Conservation of Energy Equation

When a flow system contains heat exchange within it, the system must follow the law of conservation of energy, which falls under the first law of thermodynamics, which is described as the rate of increase of energy within the micro-element equal to the net heat flow into the micro-element plus the work done on the micro-element by the volume and surface forces. The expression for the conservation of energy equation is shown in Equation (16):

$$\frac{\partial \left(\rho T\right)}{\partial t}+div\left(\rho UT\right)=div\left(\frac{\lambda }{c_p}gradT\right)+S_T$$

(16)

where T—Thermodynamic temperature, K; $\lambda$—Thermal conductivity of air, W/(m·K); $C_p$—Specific heat capacity, J/(kg·K); $S_T$—The internal heat source of the fluid and the part of the fluid mechanical energy converted to heat due to viscous effects, referred to as the viscous dissipation term.

2.3.2. Physical Model

In this paper, a smaller scale model was built for the study, which has the dimensions of a 6 m × 6 m × 4 m (L × W × H) room, as shown in Figure 1. Inside the room, two sources of particle emission were selected, both with dimensions of 1 m × 1 m × 1 m (length × width × height). A total of 4 air outlets were arranged on both sides of the room, each with a corresponding size of 1 m × 0.1 m and with the bottom edge 0.4 m above the floor. The two air outlets on the same side were set up as a group. Four air vents were set up on the roof; the air vents were square, and the area was the same as the area of the air supply vents. The main object of study was selected as the breathing height of the personnel z = 1.5 m.

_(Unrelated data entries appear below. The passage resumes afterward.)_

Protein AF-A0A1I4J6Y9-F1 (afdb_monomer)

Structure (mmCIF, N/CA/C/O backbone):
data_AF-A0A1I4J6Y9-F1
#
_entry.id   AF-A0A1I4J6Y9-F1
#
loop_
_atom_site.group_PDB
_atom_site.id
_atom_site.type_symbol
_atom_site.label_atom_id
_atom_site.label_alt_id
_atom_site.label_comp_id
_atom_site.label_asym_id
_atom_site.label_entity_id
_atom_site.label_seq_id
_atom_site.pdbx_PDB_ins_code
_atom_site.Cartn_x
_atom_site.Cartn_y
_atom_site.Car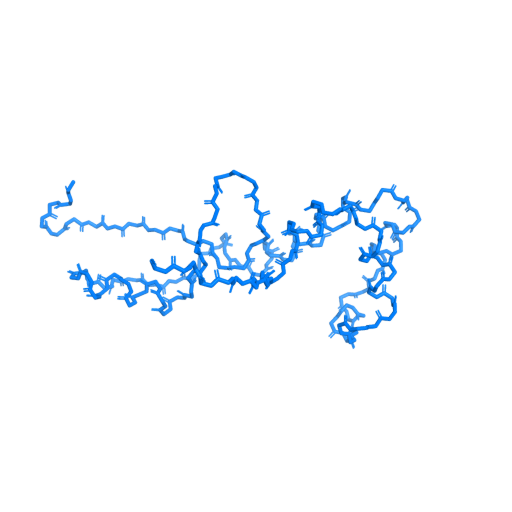tn_z
_atom_site.occupancy
_atom_site.B_iso_or_equiv
_atom_site.auth_seq_id
_atom_site.auth_comp_id
_atom_site.auth_asym_id
_atom_site.auth_atom_id
_atom_site.pdbx_PDB_model_num
ATOM 1 N N . MET A 1 1 ? -22.006 14.306 16.127 1.00 81.25 1 MET A N 1
ATOM 2 C CA . MET A 1 1 ? -21.872 13.540 17.386 1.00 81.25 1 MET A CA 1
ATOM 3 C C . MET A 1 1 ? -22.783 12.330 17.302 1.00 81.25 1 MET A C 1
ATOM 5 O O . MET A 1 1 ? -23.957 12.514 16.991 1.00 81.25 1 MET A O 1
ATOM 9 N N . LEU A 1 2 ? -22.259 11.121 17.520 1.00 91.81 2 LEU A N 1
ATOM 10 C CA . LEU A 1 2 ? -23.096 9.922 17.623 1.00 91.81 2 LEU A CA 1
ATOM 11 C C . LEU A 1 2 ? -23.946 9.990 18.895 1.00 91.81 2 LEU A C 1
ATOM 13 O O . LEU A 1 2 ? -23.473 10.424 19.944 1.00 91.81 2 LEU A O 1
ATOM 17 N N . LYS A 1 3 ? -25.213 9.585 18.788 1.00 95.56 3 LYS A N 1
ATOM 18 C CA . LYS A 1 3 ? -26.076 9.375 19.957 1.00 95.56 3 LYS A CA 1
ATOM 19 C C . LYS A 1 3 ? -25.664 8.073 20.663 1.00 95.56 3 LYS A C 1
ATOM 21 O O . LYS A 1 3 ? -25.080 7.211 20.003 1.00 95.56 3 LYS A O 1
ATOM 26 N N . PRO A 1 4 ? -25.996 7.891 21.955 1.00 92.31 4 PRO A N 1
ATOM 27 C CA . PRO A 1 4 ? -25.834 6.599 22.620 1.00 92.31 4 PRO A CA 1
ATOM 28 C C . PRO A 1 4 ? -26.434 5.459 21.782 1.00 92.31 4 PRO A C 1
ATOM 30 O O . PRO A 1 4 ? -27.529 5.613 21.238 1.00 92.31 4 PRO A O 1
ATOM 33 N N . ASN A 1 5 ? -25.707 4.342 21.670 1.00 90.25 5 ASN A N 1
ATOM 34 C CA . ASN A 1 5 ? -26.022 3.180 20.820 1.00 90.25 5 ASN A CA 1
ATOM 35 C C . ASN A 1 5 ? -26.013 3.435 19.298 1.00 90.25 5 ASN A C 1
ATOM 37 O O . ASN A 1 5 ? -26.482 2.598 18.530 1.00 90.25 5 ASN A O 1
ATOM 41 N N . GLY A 1 6 ? -25.497 4.578 18.839 1.00 94.69 6 GLY A N 1
ATOM 42 C CA . GLY A 1 6 ? -25.251 4.810 17.419 1.00 94.69 6 GLY A CA 1
ATOM 43 C C . GLY A 1 6 ? -24.130 3.914 16.886 1.00 94.69 6 GLY A C 1
ATOM 44 O O . GLY A 1 6 ? -23.152 3.661 17.584 1.00 94.69 6 GLY A O 1
ATOM 45 N N . GLN A 1 7 ? -24.263 3.459 15.640 1.00 95.44 7 GLN A N 1
ATOM 46 C CA . GLN A 1 7 ? -23.269 2.614 14.978 1.00 95.44 7 GLN A CA 1
ATOM 47 C C . GLN A 1 7 ? -22.348 3.434 14.074 1.00 95.44 7 GLN A C 1
ATOM 49 O O . GLN A 1 7 ? -22.777 4.391 13.426 1.00 95.44 7 GLN A O 1
ATOM 54 N N . VAL A 1 8 ? -21.086 3.018 14.007 1.00 94.94 8 VAL A N 1
ATOM 55 C CA . VAL A 1 8 ? -20.108 3.488 13.024 1.00 94.94 8 VAL A CA 1
ATOM 56 C C . VAL A 1 8 ? -19.798 2.338 12.077 1.00 94.94 8 VAL A C 1
ATOM 58 O O . VAL A 1 8 ? -19.526 1.225 12.517 1.00 94.94 8 VAL A O 1
ATOM 61 N N . PHE A 1 9 ? -19.827 2.622 10.778 1.00 94.44 9 PHE A N 1
ATOM 62 C CA . PHE A 1 9 ? -19.356 1.722 9.733 1.00 94.44 9 PHE A CA 1
ATOM 63 C C . PHE A 1 9 ? -18.185 2.390 9.017 1.00 94.44 9 PHE A C 1
ATOM 65 O O . PHE A 1 9 ? -18.315 3.530 8.568 1.00 94.44 9 PHE A O 1
ATOM 72 N N . ILE A 1 10 ? -17.050 1.698 8.937 1.00 92.69 10 ILE A N 1
ATOM 73 C CA . ILE A 1 10 ? -15.825 2.204 8.316 1.00 92.69 10 ILE A CA 1
ATOM 74 C C . ILE A 1 10 ? -15.258 1.155 7.373 1.00 92.69 10 ILE A C 1
ATOM 76 O O . ILE A 1 10 ? -15.161 -0.023 7.712 1.00 92.69 10 ILE A O 1
ATOM 80 N N . ASP A 1 11 ? -14.837 1.638 6.211 1.00 90.25 11 ASP A N 1
ATOM 81 C CA . ASP A 1 11 ? -14.038 0.914 5.236 1.00 90.25 11 ASP A CA 1
ATOM 82 C C . ASP A 1 11 ? -12.691 1.635 5.116 1.00 90.25 11 ASP A C 1
ATOM 84 O O . ASP A 1 11 ? -12.643 2.791 4.692 1.00 90.25 11 ASP A O 1
ATOM 88 N N . TRP A 1 12 ? -11.618 0.996 5.589 1.00 89.00 12 TRP A N 1
ATOM 89 C CA . TRP A 1 12 ? -10.287 1.597 5.686 1.00 89.00 12 TRP A CA 1
ATOM 90 C C . TRP A 1 12 ? -9.300 0.815 4.809 1.00 89.00 12 TRP A C 1
ATOM 92 O O . TRP A 1 12 ? -9.150 -0.396 4.994 1.00 89.00 12 TRP A O 1
ATOM 102 N N . PRO A 1 13 ? -8.600 1.470 3.868 1.00 84.12 13 PRO A N 1
ATOM 103 C CA . PRO A 1 13 ? -7.622 0.802 3.015 1.00 84.12 13 PRO A CA 1
ATOM 104 C C . PRO A 1 13 ? -6.400 0.298 3.804 1.00 84.12 13 PRO A C 1
ATOM 106 O O . PRO A 1 13 ? -5.828 1.024 4.615 1.00 84.12 13 PRO A O 1
ATOM 109 N N . PHE A 1 14 ? -5.968 -0.941 3.530 1.00 85.38 14 PHE A N 1
ATOM 110 C CA . PHE A 1 14 ? -4.759 -1.529 4.130 1.00 85.38 14 PHE A CA 1
ATOM 111 C C . PHE A 1 14 ? -3.598 -1.658 3.128 1.00 85.38 14 PHE A C 1
ATOM 113 O O . PHE A 1 14 ? -2.545 -1.063 3.332 1.00 85.38 14 PHE A O 1
ATOM 120 N N . LEU A 1 15 ? -3.791 -2.398 2.026 1.00 75.06 15 LEU A N 1
ATOM 121 C CA . LEU A 1 15 ? -2.748 -2.710 1.029 1.00 75.06 15 LEU A CA 1
ATOM 122 C C . LEU A 1 15 ? -3.106 -2.172 -0.361 1.00 75.06 15 LEU A C 1
ATOM 124 O O . LEU A 1 15 ? -3.230 -2.933 -1.324 1.00 75.06 15 LEU A O 1
ATOM 128 N N . GLN A 1 16 ? -3.330 -0.864 -0.458 1.00 70.31 16 GLN A N 1
ATOM 129 C CA . GLN A 1 16 ? -3.607 -0.193 -1.728 1.00 70.31 16 GLN A CA 1
ATOM 130 C C . GLN A 1 16 ? -2.457 0.766 -2.084 1.00 70.31 16 GLN A C 1
ATOM 132 O O . GLN A 1 16 ? -1.917 1.397 -1.172 1.00 70.31 16 GLN A O 1
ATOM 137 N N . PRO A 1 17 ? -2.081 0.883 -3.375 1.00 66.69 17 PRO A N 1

The numerical solution of the temperature field in this study was carried out using the commercial software Ansys Fluent 2021R1 (Ansys, Canonsburg, PA, USA). The acceleration due to gravity was set to g = −9.81 m/s². Except for the pressure parameter discretization method, which was set to the staggered mesh PRESTO!, all other computation parameters were discretized using the second-order upwind scheme, and the numerical solution was solved using the SIMPLE algorithm. Since the airflow in the workshop was fully turbulent in terms of velocity and scale, a standard $k-\epsilon$ turbulence model was used.

In the standard $k-\epsilon$ turbulence model, the Reynolds stress is

$$-\rho \overline{u_i^{\prime }{u}_j^{\prime }}={\mu }_t\left(\frac{\partial u_i}{\partial x_j}+\frac{\partial u_j}{\partial x_i}\right)-\frac{2}{3}\rho k{\delta }_{ij}$$

(17)

where the turbulent viscosity is

$${\mu }_t=C_{\mu }\rho \frac{k^2}{\epsilon }$$

(18)

Thus, the k-equation is introduced:

$$\frac{\partial }{\partial t}\left(\rho k\right)+\frac{\partial }{\partial x_i}\left(\rho k{u}_i\right)=\frac{\partial }{\partial x_j}\left[\left(\mu +\frac{{\mu }_t}{{\sigma }_k}\right)\frac{\partial k}{\partial x_j}\right]+G_k+G_b-\rho \epsilon -Y_M+S_k$$

(19)

And $\epsilon$ equation

$$\frac{\partial }{\partial t}\left(\rho \epsilon \right)+\frac{\partial }{\partial x_j}\left(\rho \epsilon u_j\right)=\frac{\partial }{\partial x_j}\left[\left(\mu +\frac{{\mu }_t}{{\sigma }_{\epsilon }}\right)\frac{\partial \epsilon }{\partial x_j}\right]+C_{1\epsilon }\frac{\epsilon }{k}\left(G_k+G_{3\epsilon }{G}_b\right)-C_{2\epsilon }\rho \frac{{\epsilon }^2}{k}+S_{\epsilon }$$

(20)

In the equation, $k=\frac{\overline{u_i^{\prime }{u}_j^{\prime }}}{2}$ is the turbulent kinetic energy; $\mu +\frac{{\mu }_t}{{\sigma }_k}$ and $\mu +\frac{{\mu }_t}{{\sigma }_{\epsilon }}$ are the diffusivity of k and $\epsilon$; $G_k$ is the turbulent kinetic energy due to the laminar velocity gradient; $G_b$ is the turbulence due to buoyancy; $Y_m$ is the turbulence due to diffusion; $C_{1\epsilon }, C_{2\epsilon }$ and $C_{3\epsilon }$ are constants; and $S_k$ and $S_{\epsilon }$ are user-defined source terms.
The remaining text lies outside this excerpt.